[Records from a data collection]
== Segment start ==

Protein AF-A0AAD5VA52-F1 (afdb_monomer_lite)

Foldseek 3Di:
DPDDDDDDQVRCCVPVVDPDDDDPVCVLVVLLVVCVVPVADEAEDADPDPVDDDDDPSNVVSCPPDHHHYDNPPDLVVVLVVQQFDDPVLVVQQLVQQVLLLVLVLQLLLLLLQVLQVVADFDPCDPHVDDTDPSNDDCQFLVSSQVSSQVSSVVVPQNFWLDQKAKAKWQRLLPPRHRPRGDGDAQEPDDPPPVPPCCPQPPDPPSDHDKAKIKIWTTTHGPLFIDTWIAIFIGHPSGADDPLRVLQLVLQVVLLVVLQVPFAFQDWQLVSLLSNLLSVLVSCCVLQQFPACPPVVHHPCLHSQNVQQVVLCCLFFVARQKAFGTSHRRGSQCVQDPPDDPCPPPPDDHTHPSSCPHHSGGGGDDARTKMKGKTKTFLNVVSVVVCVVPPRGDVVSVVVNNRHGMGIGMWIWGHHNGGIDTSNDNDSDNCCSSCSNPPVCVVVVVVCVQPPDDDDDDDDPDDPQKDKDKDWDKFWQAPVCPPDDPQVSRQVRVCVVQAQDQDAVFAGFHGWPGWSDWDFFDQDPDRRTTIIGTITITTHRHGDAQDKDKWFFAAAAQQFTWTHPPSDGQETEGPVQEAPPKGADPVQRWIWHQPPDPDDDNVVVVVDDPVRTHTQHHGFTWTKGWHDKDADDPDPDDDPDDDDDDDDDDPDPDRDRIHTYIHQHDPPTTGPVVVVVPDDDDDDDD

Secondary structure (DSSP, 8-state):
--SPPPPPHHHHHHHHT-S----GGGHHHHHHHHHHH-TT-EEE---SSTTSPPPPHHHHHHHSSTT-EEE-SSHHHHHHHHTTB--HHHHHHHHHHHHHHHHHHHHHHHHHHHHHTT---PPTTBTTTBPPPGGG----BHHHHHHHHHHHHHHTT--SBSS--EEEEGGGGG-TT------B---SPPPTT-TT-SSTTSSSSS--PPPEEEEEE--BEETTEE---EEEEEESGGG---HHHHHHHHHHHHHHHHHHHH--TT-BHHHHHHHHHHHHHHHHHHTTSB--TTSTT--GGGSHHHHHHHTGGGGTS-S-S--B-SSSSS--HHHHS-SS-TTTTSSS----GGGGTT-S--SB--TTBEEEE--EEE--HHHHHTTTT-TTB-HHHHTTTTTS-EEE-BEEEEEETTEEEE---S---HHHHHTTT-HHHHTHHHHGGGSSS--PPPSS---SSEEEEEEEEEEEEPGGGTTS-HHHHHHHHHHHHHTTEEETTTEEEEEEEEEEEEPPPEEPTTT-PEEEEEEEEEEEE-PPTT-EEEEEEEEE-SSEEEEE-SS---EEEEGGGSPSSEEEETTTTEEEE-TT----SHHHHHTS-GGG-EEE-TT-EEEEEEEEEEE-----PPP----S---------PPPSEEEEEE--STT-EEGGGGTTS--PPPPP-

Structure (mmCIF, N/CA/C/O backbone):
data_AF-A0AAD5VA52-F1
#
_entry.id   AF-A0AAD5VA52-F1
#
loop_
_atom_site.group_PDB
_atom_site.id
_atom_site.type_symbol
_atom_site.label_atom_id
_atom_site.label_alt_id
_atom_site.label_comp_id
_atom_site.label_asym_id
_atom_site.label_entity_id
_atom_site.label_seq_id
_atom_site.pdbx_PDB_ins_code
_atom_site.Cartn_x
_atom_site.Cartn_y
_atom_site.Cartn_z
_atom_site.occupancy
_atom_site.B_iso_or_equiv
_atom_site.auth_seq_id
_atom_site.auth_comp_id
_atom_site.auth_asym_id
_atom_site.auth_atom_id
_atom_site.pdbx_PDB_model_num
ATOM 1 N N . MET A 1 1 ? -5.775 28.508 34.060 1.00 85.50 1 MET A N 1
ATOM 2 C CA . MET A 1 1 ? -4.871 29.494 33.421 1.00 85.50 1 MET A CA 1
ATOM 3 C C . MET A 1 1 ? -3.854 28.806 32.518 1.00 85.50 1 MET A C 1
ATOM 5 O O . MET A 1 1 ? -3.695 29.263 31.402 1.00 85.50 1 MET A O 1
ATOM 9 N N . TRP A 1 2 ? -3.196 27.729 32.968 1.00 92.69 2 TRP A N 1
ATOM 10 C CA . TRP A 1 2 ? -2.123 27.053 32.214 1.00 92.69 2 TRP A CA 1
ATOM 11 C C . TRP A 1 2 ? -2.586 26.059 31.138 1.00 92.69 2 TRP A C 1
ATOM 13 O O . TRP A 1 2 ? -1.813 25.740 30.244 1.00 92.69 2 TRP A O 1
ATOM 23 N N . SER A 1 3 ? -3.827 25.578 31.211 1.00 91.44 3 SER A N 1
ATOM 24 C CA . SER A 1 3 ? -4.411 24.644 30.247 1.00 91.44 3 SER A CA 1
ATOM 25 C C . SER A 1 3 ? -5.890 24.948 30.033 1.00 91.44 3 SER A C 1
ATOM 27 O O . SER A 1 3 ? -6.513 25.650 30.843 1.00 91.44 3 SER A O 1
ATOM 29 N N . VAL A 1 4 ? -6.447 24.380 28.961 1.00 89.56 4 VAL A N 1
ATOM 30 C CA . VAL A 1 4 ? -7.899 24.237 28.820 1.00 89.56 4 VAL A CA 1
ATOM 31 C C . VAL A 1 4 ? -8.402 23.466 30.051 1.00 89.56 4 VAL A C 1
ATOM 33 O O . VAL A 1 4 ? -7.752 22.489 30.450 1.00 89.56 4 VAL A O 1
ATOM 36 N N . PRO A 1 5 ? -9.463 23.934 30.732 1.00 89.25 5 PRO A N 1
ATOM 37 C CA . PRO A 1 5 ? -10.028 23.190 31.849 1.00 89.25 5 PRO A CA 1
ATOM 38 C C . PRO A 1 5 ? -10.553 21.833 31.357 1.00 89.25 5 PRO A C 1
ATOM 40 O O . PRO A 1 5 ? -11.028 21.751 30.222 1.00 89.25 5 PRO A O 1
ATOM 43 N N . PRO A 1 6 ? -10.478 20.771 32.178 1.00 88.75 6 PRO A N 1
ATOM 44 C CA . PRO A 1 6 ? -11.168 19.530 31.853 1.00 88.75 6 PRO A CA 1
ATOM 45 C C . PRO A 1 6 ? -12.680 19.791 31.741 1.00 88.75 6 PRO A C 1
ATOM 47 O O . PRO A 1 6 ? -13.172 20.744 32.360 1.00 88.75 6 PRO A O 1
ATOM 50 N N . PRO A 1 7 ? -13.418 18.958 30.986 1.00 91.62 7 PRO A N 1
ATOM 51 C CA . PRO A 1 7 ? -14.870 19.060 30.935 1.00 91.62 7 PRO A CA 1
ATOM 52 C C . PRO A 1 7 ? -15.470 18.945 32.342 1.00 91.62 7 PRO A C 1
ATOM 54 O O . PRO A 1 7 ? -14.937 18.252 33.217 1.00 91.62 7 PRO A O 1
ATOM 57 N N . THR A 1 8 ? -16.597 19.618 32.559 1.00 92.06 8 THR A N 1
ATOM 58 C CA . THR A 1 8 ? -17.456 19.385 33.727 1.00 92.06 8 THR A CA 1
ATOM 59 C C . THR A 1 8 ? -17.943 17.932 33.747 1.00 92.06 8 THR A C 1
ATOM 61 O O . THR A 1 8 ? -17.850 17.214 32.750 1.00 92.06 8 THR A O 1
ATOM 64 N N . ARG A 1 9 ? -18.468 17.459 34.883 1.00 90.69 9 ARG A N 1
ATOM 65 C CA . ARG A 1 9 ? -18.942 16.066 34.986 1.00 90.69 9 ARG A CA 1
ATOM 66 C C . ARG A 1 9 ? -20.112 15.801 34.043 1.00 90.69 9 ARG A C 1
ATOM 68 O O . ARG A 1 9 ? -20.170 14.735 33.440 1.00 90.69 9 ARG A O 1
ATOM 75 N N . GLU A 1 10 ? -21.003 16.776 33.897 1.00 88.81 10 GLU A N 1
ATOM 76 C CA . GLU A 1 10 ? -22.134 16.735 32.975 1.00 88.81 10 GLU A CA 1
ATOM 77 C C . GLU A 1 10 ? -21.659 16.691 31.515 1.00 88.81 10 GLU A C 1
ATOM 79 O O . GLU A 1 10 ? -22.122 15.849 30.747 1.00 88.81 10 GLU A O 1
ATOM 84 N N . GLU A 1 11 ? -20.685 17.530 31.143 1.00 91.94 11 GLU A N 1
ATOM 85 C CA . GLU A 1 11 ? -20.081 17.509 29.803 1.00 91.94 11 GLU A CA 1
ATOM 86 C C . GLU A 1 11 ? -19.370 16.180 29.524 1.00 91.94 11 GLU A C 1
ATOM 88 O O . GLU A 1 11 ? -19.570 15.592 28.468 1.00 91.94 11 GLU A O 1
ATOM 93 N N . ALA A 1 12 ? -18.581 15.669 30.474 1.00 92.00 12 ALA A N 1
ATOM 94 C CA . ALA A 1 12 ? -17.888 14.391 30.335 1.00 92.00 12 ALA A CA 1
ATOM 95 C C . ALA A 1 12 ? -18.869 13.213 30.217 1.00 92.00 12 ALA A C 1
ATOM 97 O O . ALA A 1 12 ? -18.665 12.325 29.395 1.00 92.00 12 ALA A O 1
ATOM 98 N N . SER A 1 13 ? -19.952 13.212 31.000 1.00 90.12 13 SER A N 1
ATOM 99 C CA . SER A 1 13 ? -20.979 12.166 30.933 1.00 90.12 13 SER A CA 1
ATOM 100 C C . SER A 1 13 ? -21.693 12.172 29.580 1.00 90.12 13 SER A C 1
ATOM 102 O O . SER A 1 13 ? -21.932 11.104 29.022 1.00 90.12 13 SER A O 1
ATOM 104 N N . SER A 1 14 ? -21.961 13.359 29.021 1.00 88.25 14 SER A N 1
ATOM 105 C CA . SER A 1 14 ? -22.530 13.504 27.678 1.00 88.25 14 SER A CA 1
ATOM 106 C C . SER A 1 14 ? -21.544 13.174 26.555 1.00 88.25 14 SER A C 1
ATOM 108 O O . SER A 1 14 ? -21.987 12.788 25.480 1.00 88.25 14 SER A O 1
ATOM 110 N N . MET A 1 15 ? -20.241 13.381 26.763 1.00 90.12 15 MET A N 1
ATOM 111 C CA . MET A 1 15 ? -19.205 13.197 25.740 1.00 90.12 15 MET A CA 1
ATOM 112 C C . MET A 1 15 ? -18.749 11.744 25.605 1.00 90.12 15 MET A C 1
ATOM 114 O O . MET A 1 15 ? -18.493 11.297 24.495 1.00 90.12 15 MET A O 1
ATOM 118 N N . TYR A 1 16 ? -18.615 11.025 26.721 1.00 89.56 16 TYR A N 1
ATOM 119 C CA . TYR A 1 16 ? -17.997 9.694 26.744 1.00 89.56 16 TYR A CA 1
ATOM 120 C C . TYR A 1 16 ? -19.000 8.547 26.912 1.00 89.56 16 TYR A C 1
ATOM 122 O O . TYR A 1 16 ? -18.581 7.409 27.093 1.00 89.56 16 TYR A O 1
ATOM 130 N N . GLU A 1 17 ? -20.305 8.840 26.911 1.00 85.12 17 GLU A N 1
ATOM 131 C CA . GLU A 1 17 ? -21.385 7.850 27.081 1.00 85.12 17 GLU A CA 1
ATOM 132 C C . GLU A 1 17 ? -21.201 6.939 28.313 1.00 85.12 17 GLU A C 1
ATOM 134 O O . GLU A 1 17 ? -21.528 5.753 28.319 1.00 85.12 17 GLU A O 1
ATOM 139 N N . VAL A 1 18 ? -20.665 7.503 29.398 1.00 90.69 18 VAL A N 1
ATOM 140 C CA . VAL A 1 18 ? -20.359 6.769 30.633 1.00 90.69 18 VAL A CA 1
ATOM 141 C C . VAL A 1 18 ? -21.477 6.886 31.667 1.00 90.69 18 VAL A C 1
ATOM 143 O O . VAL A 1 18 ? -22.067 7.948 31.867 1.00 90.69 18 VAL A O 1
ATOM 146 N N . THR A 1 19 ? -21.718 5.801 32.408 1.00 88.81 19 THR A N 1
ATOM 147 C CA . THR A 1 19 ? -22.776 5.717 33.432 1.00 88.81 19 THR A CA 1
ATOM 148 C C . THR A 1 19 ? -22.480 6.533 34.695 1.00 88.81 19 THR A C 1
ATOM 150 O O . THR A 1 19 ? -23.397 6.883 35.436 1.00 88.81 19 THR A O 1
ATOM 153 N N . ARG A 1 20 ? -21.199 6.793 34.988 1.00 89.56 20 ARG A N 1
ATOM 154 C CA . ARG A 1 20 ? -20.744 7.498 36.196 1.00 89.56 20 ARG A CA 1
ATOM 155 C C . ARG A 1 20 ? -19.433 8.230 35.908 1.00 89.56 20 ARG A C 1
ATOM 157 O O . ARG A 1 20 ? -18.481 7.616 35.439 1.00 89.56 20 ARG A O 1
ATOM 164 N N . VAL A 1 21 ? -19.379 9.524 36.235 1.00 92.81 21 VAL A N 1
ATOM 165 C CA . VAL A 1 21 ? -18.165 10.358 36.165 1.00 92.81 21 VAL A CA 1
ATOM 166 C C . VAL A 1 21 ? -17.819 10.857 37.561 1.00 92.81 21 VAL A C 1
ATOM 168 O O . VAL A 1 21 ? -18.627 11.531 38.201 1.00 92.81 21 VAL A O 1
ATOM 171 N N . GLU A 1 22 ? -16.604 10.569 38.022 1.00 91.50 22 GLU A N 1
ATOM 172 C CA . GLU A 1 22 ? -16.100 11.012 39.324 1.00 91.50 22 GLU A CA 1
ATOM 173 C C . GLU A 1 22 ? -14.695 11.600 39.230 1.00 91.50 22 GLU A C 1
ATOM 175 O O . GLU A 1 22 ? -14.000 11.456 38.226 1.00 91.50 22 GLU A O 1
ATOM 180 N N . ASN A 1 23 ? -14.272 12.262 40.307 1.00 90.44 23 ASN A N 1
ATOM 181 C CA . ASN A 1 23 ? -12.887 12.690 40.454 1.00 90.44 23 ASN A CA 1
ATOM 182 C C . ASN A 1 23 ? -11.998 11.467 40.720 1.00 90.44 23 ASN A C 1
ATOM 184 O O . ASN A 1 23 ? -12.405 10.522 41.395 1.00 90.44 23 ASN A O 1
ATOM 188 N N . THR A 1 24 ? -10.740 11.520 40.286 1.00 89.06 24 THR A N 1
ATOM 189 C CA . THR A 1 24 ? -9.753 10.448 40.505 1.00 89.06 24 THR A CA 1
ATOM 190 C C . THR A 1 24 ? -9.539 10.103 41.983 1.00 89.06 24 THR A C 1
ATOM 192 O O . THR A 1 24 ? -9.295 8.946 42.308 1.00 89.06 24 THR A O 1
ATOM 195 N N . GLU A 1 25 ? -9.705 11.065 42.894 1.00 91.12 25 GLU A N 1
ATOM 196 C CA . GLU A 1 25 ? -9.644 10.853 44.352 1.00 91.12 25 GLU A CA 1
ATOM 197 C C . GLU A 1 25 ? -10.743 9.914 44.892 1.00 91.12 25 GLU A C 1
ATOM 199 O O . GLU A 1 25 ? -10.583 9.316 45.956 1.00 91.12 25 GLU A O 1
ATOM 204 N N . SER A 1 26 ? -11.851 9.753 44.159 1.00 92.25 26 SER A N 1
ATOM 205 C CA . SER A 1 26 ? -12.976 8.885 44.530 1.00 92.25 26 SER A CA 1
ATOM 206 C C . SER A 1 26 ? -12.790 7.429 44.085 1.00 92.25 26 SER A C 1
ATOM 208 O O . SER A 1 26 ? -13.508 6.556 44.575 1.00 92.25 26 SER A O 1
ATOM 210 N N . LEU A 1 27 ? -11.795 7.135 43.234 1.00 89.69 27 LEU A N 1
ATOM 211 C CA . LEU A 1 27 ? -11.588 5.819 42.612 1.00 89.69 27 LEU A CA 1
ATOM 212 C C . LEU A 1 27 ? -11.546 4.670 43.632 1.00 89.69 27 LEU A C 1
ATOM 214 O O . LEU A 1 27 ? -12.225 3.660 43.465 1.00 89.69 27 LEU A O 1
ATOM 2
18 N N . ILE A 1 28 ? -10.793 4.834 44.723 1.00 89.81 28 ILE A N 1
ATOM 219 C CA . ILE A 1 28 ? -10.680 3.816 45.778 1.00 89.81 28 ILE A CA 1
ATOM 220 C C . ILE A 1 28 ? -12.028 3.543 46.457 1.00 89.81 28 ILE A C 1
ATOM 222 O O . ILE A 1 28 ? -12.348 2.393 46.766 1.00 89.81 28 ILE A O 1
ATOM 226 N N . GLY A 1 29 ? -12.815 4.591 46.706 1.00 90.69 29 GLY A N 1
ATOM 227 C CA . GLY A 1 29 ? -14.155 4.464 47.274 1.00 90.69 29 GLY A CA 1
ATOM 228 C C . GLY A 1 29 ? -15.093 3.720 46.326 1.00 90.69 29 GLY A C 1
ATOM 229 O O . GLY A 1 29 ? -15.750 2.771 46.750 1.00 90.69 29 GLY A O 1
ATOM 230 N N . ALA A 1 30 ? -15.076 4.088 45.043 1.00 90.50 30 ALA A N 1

== Segment end ==

- Exercise goal
Look above for the line containing "ATOM 54 O O" and the line containing "ATOM 100 C C". Transcribe both, with the lines between them, exactly.

- Answer section
ATOM 54 O O . PRO A 1 7 ? -14.937 18.252 33.217 1.00 91.62 7 PRO A O 1
ATOM 57 N N . THR A 1 8 ? -16.597 19.618 32.559 1.00 92.06 8 THR A N 1
ATOM 58 C CA . THR A 1 8 ? -17.456 19.385 33.727 1.00 92.06 8 THR A CA 1
ATOM 59 C C . THR A 1 8 ? -17.943 17.932 33.747 1.00 92.06 8 THR A C 1
ATOM 61 O O . THR A 1 8 ? -17.850 17.214 32.750 1.00 92.06 8 THR A O 1
ATOM 64 N N . ARG A 1 9 ? -18.468 17.459 34.883 1.00 90.69 9 ARG A N 1
ATOM 65 C CA . ARG A 1 9 ? -18.942 16.066 34.986 1.00 90.69 9 ARG A CA 1
ATOM 66 C C . ARG A 1 9 ? -20.112 15.801 34.043 1.00 90.69 9 ARG A C 1
ATOM 68 O O . ARG A 1 9 ? -20.170 14.735 33.440 1.00 90.69 9 ARG A O 1
ATOM 75 N N . GLU A 1 10 ? -21.003 16.776 33.897 1.00 88.81 10 GLU A N 1
ATOM 76 C CA . GLU A 1 10 ? -22.134 16.735 32.975 1.00 88.81 10 GLU A CA 1
ATOM 77 C C . GLU A 1 10 ? -21.659 16.691 31.515 1.00 88.81 10 GLU A C 1
ATOM 79 O O . GLU A 1 10 ? -22.122 15.849 30.747 1.00 88.81 10 GLU A O 1
ATOM 84 N N . GLU A 1 11 ? -20.685 17.530 31.143 1.00 91.94 11 GLU A N 1
ATOM 85 C CA . GLU A 1 11 ? -20.081 17.509 29.803 1.00 91.94 11 GLU A CA 1
ATOM 86 C C . GLU A 1 11 ? -19.370 16.180 29.524 1.00 91.94 11 GLU A C 1
ATOM 88 O O . GLU A 1 11 ? -19.570 15.592 28.468 1.00 91.94 11 GLU A O 1
ATOM 93 N N . ALA A 1 12 ? -18.581 15.669 30.474 1.00 92.00 12 ALA A N 1
ATOM 94 C CA . ALA A 1 12 ? -17.888 14.391 30.335 1.00 92.00 12 ALA A CA 1
ATOM 95 C C . ALA A 1 12 ? -18.869 13.213 30.217 1.00 92.00 12 ALA A C 1
ATOM 97 O O . ALA A 1 12 ? -18.665 12.325 29.395 1.00 92.00 12 ALA A O 1
ATOM 98 N N . SER A 1 13 ? -19.952 13.212 31.000 1.00 90.12 13 SER A N 1
ATOM 99 C CA . SER A 1 13 ? -20.979 12.166 30.933 1.00 90.12 13 SER A CA 1
ATOM 100 C C . SER A 1 13 ? -21.693 12.172 29.580 1.00 90.12 13 SER A C 1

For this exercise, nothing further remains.